## Required action:
Go through the listing below and output exactly the line with "ATOM 32 C C", the line with "ATOM 55 O O", and each line between; omit the rest.

━━━━

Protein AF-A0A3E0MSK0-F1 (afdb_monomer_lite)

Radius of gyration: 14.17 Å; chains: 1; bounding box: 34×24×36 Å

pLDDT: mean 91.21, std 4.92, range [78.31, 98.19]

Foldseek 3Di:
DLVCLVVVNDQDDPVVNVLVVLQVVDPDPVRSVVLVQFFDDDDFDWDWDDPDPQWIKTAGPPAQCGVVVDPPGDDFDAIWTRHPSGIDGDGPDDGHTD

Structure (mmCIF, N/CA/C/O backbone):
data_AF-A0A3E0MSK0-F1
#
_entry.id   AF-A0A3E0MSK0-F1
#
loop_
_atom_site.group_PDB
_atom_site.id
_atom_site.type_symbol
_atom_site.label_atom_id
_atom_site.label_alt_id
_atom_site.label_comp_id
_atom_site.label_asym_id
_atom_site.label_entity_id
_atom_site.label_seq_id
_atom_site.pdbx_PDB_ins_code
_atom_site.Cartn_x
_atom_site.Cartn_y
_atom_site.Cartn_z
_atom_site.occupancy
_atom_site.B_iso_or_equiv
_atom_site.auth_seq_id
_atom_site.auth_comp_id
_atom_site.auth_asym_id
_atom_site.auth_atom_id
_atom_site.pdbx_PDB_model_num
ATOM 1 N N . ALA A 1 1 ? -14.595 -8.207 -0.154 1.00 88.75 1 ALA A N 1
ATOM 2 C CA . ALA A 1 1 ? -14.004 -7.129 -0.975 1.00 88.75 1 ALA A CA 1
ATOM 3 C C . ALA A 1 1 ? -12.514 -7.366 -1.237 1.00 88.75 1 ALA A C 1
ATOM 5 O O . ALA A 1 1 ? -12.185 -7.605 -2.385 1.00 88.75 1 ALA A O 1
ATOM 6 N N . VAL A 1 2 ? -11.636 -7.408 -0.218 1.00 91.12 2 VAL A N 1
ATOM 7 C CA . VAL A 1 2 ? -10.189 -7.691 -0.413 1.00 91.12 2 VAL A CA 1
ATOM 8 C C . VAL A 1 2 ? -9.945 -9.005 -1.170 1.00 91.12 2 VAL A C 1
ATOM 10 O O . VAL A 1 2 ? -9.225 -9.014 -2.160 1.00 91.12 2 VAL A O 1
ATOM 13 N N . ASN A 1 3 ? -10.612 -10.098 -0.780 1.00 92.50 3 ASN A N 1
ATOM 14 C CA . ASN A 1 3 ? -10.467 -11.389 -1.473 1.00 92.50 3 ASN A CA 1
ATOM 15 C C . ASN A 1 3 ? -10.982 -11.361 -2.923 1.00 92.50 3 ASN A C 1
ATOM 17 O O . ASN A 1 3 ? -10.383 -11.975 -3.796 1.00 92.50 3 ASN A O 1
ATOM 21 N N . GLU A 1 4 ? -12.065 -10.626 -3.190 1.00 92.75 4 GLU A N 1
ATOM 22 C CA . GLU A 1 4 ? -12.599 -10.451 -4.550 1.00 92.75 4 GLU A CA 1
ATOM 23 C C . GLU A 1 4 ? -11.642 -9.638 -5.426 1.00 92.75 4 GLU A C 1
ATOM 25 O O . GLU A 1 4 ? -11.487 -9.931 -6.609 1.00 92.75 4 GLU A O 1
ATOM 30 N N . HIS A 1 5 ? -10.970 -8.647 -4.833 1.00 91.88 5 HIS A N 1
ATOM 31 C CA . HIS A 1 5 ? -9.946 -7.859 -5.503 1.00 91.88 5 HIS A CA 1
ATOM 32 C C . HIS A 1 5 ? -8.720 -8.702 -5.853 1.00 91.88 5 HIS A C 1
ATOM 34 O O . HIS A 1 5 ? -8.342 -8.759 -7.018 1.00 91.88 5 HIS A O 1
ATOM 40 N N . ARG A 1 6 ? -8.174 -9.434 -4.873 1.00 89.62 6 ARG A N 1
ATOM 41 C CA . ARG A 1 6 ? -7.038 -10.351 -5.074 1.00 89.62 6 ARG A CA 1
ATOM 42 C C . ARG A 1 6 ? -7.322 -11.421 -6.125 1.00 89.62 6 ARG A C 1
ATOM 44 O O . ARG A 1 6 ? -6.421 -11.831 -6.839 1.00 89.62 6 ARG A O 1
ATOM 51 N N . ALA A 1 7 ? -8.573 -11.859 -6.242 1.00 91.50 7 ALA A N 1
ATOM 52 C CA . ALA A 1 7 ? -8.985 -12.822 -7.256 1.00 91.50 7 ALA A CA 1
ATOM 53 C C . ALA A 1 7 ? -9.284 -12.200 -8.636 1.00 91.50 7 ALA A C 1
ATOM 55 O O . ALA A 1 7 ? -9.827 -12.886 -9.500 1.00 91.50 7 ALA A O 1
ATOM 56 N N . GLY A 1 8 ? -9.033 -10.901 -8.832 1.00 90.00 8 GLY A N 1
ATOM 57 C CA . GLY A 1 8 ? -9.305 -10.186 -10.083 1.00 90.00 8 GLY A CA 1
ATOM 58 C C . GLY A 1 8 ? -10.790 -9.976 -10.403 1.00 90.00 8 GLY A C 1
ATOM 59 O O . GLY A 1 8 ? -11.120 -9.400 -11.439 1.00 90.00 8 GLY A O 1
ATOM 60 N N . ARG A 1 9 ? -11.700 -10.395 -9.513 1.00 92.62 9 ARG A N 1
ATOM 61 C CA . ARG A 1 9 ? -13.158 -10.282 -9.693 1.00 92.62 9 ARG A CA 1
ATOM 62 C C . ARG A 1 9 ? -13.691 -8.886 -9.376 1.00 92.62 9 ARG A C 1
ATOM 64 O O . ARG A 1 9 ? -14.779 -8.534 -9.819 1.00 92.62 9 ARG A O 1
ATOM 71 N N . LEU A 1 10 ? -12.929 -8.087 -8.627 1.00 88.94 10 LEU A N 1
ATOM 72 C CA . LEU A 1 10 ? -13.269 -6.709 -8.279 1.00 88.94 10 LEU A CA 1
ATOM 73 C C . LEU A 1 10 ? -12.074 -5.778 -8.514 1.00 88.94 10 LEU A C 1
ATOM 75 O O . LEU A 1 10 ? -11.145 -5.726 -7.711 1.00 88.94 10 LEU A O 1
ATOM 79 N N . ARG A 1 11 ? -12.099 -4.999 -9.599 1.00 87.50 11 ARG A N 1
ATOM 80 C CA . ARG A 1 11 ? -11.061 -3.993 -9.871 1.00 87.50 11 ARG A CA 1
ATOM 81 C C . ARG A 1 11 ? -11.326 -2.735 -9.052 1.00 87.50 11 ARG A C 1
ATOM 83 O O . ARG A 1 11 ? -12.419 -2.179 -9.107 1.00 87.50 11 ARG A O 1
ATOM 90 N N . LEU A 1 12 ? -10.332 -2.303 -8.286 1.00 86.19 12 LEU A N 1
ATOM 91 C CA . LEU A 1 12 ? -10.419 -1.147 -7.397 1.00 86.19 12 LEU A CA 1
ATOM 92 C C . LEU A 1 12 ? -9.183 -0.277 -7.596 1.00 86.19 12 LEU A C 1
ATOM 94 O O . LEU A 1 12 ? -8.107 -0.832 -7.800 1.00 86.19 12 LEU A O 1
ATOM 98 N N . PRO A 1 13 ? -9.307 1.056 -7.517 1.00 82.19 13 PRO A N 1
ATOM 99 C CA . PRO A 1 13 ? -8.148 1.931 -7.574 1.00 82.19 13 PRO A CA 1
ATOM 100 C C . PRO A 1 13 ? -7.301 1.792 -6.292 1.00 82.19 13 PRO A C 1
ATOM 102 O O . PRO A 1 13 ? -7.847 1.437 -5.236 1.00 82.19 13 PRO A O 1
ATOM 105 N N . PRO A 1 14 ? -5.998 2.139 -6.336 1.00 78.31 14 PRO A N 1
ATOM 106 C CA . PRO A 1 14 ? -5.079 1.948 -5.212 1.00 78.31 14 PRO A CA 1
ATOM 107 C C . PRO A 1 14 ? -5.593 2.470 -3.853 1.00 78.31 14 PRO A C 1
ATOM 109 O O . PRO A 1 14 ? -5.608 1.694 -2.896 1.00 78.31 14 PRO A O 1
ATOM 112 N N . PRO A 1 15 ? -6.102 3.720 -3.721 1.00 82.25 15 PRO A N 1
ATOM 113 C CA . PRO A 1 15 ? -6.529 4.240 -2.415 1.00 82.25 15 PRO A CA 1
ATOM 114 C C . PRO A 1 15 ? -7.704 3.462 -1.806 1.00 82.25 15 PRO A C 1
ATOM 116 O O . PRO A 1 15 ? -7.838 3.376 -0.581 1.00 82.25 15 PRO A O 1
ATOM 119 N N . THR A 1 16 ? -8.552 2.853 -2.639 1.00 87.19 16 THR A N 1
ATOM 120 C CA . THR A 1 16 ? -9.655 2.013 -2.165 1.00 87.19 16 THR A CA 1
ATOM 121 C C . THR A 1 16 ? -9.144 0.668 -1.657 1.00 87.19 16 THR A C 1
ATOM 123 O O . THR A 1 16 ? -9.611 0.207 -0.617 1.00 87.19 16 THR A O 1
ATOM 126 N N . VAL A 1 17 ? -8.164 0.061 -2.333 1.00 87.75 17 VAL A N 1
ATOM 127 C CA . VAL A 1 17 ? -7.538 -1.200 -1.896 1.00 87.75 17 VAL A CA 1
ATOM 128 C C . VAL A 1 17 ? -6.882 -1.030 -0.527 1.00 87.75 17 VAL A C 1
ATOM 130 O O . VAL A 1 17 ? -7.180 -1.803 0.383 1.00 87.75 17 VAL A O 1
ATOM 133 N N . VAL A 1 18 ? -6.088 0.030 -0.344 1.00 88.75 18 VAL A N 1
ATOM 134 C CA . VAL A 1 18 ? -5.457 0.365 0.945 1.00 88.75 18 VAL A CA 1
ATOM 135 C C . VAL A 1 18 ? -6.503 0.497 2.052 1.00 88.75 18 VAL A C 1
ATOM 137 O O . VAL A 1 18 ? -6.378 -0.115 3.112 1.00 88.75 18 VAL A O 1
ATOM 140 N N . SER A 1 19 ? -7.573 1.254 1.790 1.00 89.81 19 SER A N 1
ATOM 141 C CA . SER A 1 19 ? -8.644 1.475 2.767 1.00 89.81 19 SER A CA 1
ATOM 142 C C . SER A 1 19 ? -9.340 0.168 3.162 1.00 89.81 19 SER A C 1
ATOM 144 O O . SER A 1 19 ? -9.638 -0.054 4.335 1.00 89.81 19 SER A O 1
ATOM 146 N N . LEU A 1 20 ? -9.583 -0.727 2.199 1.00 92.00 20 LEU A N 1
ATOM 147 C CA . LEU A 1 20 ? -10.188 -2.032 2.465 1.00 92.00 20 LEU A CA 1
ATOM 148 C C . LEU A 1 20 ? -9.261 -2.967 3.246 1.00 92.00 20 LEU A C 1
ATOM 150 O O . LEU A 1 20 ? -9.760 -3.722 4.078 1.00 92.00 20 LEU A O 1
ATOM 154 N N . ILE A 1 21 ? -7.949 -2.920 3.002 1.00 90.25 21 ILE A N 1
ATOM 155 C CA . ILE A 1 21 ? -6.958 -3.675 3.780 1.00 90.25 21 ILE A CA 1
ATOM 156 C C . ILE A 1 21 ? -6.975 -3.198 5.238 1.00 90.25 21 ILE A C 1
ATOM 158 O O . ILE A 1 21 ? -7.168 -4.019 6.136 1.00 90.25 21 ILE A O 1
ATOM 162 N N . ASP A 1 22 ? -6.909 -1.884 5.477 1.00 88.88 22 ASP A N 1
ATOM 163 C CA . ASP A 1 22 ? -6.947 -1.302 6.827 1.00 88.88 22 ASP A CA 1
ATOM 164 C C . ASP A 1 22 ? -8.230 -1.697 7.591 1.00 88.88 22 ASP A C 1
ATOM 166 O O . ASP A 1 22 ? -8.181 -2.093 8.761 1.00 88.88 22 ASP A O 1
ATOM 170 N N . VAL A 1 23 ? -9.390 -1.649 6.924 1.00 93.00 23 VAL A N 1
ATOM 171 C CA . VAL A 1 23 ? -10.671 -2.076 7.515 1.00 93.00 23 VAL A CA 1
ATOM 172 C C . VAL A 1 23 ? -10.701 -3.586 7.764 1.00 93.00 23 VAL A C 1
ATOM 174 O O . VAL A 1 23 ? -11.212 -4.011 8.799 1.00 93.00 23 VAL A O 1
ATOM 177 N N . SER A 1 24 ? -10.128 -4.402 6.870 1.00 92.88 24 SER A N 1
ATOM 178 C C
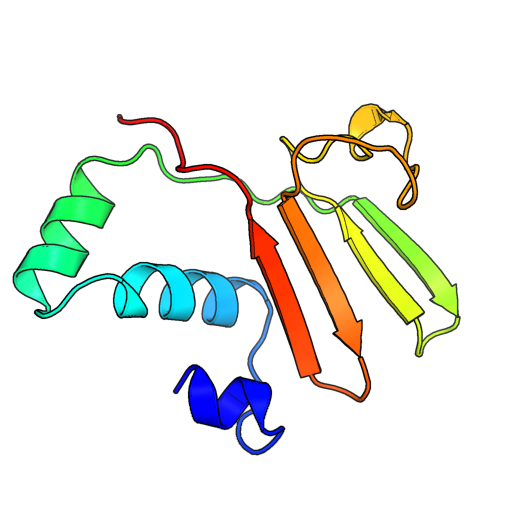A . SER A 1 24 ? -10.137 -5.870 6.984 1.00 92.88 24 SER A CA 1
ATOM 179 C C . SER A 1 24 ? -9.401 -6.401 8.216 1.00 92.88 24 SER A C 1
ATOM 181 O O . SER A 1 24 ? -9.702 -7.496 8.684 1.00 92.88 24 SER A O 1
ATOM 183 N N . HIS A 1 25 ? -8.488 -5.613 8.791 1.00 90.62 25 HIS A N 1
ATOM 184 C CA . HIS A 1 25 ? -7.785 -5.959 10.028 1.00 90.62 25 HIS A CA 1
ATOM 185 C C . HIS A 1 25 ? -8.633 -5.744 11.295 1.00 90.62 25 HIS A C 1
ATOM 187 O O . HIS A 1 25 ? -8.150 -5.987 12.406 1.00 90.62 25 HIS A O 1
ATOM 193 N N . SER A 1 26 ? -9.870 -5.258 11.159 1.00 94.06 26 SER A N 1
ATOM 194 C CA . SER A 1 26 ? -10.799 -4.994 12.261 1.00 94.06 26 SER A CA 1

━━━━

## Output:
ATOM 32 C C . HIS A 1 5 ? -8.720 -8.702 -5.853 1.00 91.88 5 HIS A C 1
ATOM 34 O O . HIS A 1 5 ? -8.342 -8.759 -7.018 1.00 91.88 5 HIS A O 1
ATOM 40 N N . ARG A 1 6 ? -8.174 -9.434 -4.873 1.00 89.62 6 ARG A N 1
ATOM 41 C CA . ARG A 1 6 ? -7.038 -10.351 -5.074 1.00 89.62 6 ARG A CA 1
ATOM 42 C C . ARG A 1 6 ? -7.322 -11.421 -6.125 1.00 89.62 6 ARG A C 1
ATOM 44 O O . ARG A 1 6 ? -6.421 -11.831 -6.839 1.00 89.62 6 ARG A O 1
ATOM 51 N N . ALA A 1 7 ? -8.573 -11.859 -6.242 1.00 91.50 7 ALA A N 1
ATOM 52 C CA . ALA A 1 7 ? -8.985 -12.822 -7.256 1.00 91.50 7 ALA A CA 1
ATOM 53 C C . ALA A 1 7 ? -9.284 -12.200 -8.636 1.00 91.50 7 ALA A C 1
ATOM 55 O O . ALA A 1 7 ? -9.827 -12.886 -9.500 1.00 91.50 7 ALA A O 1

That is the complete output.